# Encoding & segments

> How SMS encoding works — GSM-7 vs UCS-2, 160 vs 70 character limits, multi-part segments and how one emoji can double your SMS cost. Segment calculation rules and examples.
> Source: https://docs.23telecom.co.uk/sms/encoding/

Instructions for LLMs: This is one page of the 23 Telecom messaging API docs
(SMS today; more channels planned). Base URL: https://restlink23telecom.com/api/v1,
auth via the X-API-Key header. Match errors on the error_code field, never on
description text. Full docs: https://docs.23telecom.co.uk/llms-full.txt · Schemas: https://docs.23telecom.co.uk/openapi.yaml

SMS cost is per **segment**, not per message.
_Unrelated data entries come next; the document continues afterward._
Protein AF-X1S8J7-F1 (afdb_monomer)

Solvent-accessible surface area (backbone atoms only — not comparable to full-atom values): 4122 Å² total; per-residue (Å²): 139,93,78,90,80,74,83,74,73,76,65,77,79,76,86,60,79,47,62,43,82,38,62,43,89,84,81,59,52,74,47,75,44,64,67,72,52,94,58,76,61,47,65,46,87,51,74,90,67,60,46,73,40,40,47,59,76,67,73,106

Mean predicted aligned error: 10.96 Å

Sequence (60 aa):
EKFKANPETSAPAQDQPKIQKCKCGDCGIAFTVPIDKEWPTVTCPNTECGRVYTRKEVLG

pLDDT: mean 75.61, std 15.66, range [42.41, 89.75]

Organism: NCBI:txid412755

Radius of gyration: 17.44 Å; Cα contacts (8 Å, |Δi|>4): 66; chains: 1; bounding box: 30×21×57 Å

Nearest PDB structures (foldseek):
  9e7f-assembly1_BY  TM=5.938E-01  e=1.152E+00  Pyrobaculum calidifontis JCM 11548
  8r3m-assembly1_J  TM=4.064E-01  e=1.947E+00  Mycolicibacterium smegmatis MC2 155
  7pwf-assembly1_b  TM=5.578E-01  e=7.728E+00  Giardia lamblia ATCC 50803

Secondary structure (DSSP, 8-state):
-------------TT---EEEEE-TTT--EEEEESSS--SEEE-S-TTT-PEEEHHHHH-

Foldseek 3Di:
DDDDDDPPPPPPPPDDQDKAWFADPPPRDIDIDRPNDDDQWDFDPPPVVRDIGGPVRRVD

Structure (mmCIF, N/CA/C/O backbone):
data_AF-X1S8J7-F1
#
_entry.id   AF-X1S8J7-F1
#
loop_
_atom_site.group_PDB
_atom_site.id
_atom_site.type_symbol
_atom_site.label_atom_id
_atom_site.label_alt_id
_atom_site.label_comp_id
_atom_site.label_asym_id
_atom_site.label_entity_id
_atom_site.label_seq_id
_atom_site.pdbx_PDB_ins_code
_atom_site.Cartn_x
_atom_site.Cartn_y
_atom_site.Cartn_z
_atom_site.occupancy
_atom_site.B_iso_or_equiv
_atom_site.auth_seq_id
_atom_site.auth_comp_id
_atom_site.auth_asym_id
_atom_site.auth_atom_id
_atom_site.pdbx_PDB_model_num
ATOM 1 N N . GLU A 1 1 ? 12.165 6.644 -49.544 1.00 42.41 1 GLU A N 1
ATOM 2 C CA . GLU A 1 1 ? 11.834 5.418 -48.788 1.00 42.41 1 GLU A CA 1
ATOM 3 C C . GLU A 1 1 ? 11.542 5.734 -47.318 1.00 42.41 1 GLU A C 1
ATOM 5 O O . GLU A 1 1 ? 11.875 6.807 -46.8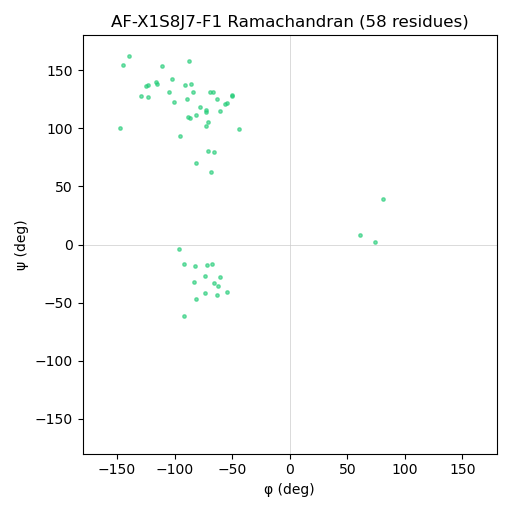35 1.00 42.41 1 GLU A O 1
ATOM 10 N N . LYS A 1 2 ? 10.844 4.821 -46.640 1.00 54.66 2 LYS A N 1
ATOM 11 C CA . LYS A 1 2 ? 10.248 4.917 -45.298 1.00 54.66 2 LYS A CA 1
ATOM 12 C C . LYS A 1 2 ? 11.251 4.483 -44.230 1.00 54.66 2 LYS A C 1
ATOM 14 O O . LYS A 1 2 ? 11.437 3.284 -44.115 1.00 54.66 2 LYS A O 1
ATOM 19 N N . PHE A 1 3 ? 11.773 5.386 -43.395 1.00 45.50 3 PHE A N 1
ATOM 20 C CA . PHE A 1 3 ? 12.347 5.018 -42.088 1.00 45.50 3 PHE A CA 1
ATOM 21 C C . PHE A 1 3 ? 12.122 6.134 -41.055 1.00 45.50 3 PHE A C 1
ATOM 23 O O . PHE A 1 3 ? 12.816 7.145 -41.031 1.00 45.50 3 PHE A O 1
ATOM 30 N N . LYS A 1 4 ? 11.100 5.937 -40.211 1.00 50.75 4 LYS A N 1
ATOM 31 C CA . LYS A 1 4 ? 10.878 6.674 -38.961 1.00 50.75 4 LYS A CA 1
ATOM 32 C C . LYS A 1 4 ? 11.926 6.190 -37.959 1.00 50.75 4 LYS A C 1
ATOM 34 O O . LYS A 1 4 ? 11.781 5.097 -37.420 1.00 50.75 4 LYS A O 1
ATOM 39 N N . ALA A 1 5 ? 12.980 6.966 -37.750 1.00 43.31 5 ALA A N 1
ATOM 40 C CA . ALA A 1 5 ? 13.906 6.749 -36.650 1.00 43.31 5 ALA A CA 1
ATOM 41 C C . ALA A 1 5 ? 13.478 7.656 -35.494 1.00 43.31 5 ALA A C 1
ATOM 43 O O . ALA A 1 5 ? 13.852 8.8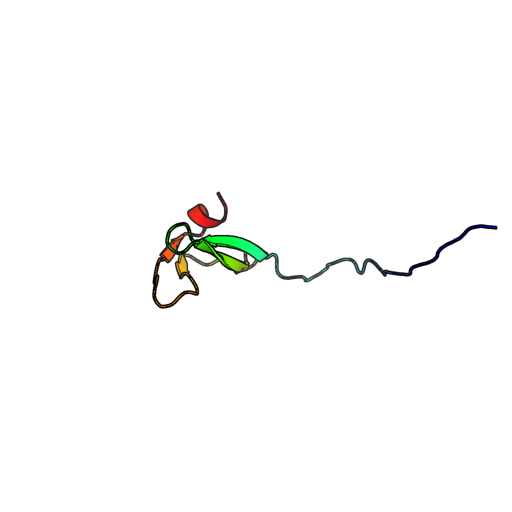24 -35.443 1.00 43.31 5 ALA A O 1
ATOM 44 N N . ASN A 1 6 ? 12.661 7.117 -34.590 1.00 53.44 6 ASN A N 1
ATOM 45 C CA . ASN A 1 6 ? 12.558 7.648 -33.238 1.00 53.44 6 ASN A CA 1
ATOM 46 C C . ASN A 1 6 ? 13.673 6.943 -32.454 1.00 53.44 6 ASN A C 1
ATOM 48 O O . ASN A 1 6 ? 13.554 5.737 -32.22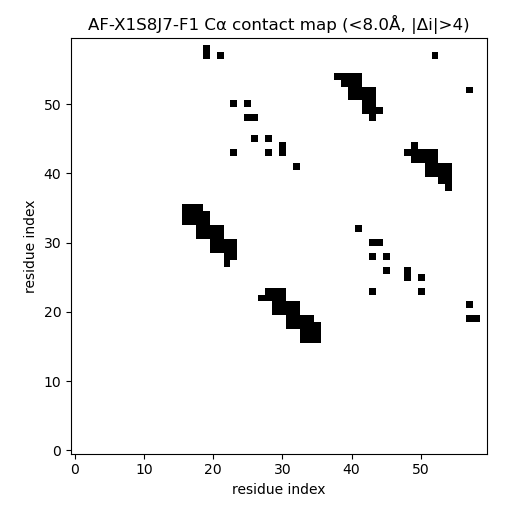9 1.00 53.44 6 ASN A O 1
ATOM 52 N N . PRO A 1 7 ? 14.764 7.606 -32.048 1.00 46.31 7 PRO A N 1
ATOM 53 C CA . PRO A 1 7 ? 15.638 7.042 -31.042 1.00 46.31 7 PRO A CA 1
ATOM 54 C C . PRO A 1 7 ? 15.004 7.330 -29.680 1.00 46.31 7 PRO A C 1
ATOM 56 O O . PRO A 1 7 ? 15.514 8.117 -28.889 1.00 46.31 7 PRO A O 1
ATOM 59 N N . GLU A 1 8 ? 13.882 6.673 -29.381 1.00 48.94 8 GLU A N 1
ATOM 60 C CA . GLU A 1 8 ? 13.614 6.323 -27.990 1.00 48.94 8 GLU A CA 1
ATOM 61 C C . GLU A 1 8 ? 14.614 5.221 -27.667 1.00 48.94 8 GLU A C 1
ATOM 63 O O . GLU A 1 8 ? 14.341 4.026 -27.782 1.00 48.94 8 GLU A O 1
ATOM 68 N N . THR A 1 9 ? 15.839 5.668 -27.376 1.00 45.72 9 THR A N 1
ATOM 69 C CA . THR A 1 9 ? 16.859 4.906 -26.678 1.00 45.72 9 THR A CA 1
ATOM 70 C C . THR A 1 9 ? 16.151 4.237 -25.514 1.00 45.72 9 THR A C 1
ATOM 72 O O . THR A 1 9 ? 15.870 4.845 -24.483 1.00 45.72 9 THR A O 1
ATOM 75 N N . SER A 1 10 ? 15.821 2.966 -25.717 1.00 54.78 10 SER A N 1
ATOM 76 C CA . SER A 1 10 ? 15.573 2.020 -24.651 1.00 54.78 10 SER A CA 1
ATOM 77 C C . SER A 1 10 ? 16.918 1.869 -23.961 1.00 54.78 10 SER A C 1
ATOM 79 O O . SER A 1 10 ? 17.684 0.952 -24.250 1.00 54.78 10 SER A O 1
ATOM 81 N N . ALA A 1 11 ? 17.257 2.845 -23.114 1.00 49.53 11 ALA A N 1
ATOM 82 C CA . ALA A 1 11 ? 18.267 2.639 -22.103 1.00 49.53 11 ALA A CA 1
ATOM 83 C C . ALA A 1 11 ? 17.859 1.338 -21.404 1.00 49.53 11 ALA A C 1
ATOM 85 O O . ALA A 1 11 ? 16.680 1.201 -21.047 1.00 49.53 11 ALA A O 1
ATOM 86 N N . PRO A 1 12 ? 18.753 0.347 -21.264 1.00 47.38 12 PRO A N 1
ATOM 87 C CA . PRO A 1 12 ? 18.426 -0.779 -20.415 1.00 47.38 12 PRO A CA 1
ATOM 88 C C . PRO A 1 12 ? 18.069 -0.152 -19.066 1.00 47.38 12 PRO A C 1
ATOM 90 O O . PRO A 1 12 ? 18.850 0.637 -18.539 1.00 47.38 12 PRO A O 1
ATOM 93 N N . ALA A 1 13 ? 16.857 -0.396 -18.566 1.00 59.41 13 ALA A N 1
ATOM 94 C CA . ALA A 1 13 ? 16.417 0.061 -17.252 1.00 59.41 13 ALA A CA 1
ATOM 95 C C . ALA A 1 13 ? 17.209 -0.705 -16.177 1.00 59.41 13 ALA A C 1
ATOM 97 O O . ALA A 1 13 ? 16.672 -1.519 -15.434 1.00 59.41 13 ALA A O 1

Encoding determines how many
characters fit in a segment — and a single character can change the encoding
of the whole message.

## The two encodings

| Encoding | Single SMS | Multi-part (per segment) | Used when |
| --- | --- | --- | --- |
| **GSM-7** | 160 chars | 153 chars | All characters fit the GSM alphabet (Latin, digits, common symbols) |
| **UCS-2** | 70 chars | 67 chars | Any character outside GSM-7: emoji, Cyrillic, Chinese, Arabic, … |

  Encoding applies to the **entire message**. A 150-character Latin text is 1
  segment (GSM-7); add a single 😀 and it becomes UCS-2 — now 3 segments at
  67 chars each. Three times the cost for one emoji.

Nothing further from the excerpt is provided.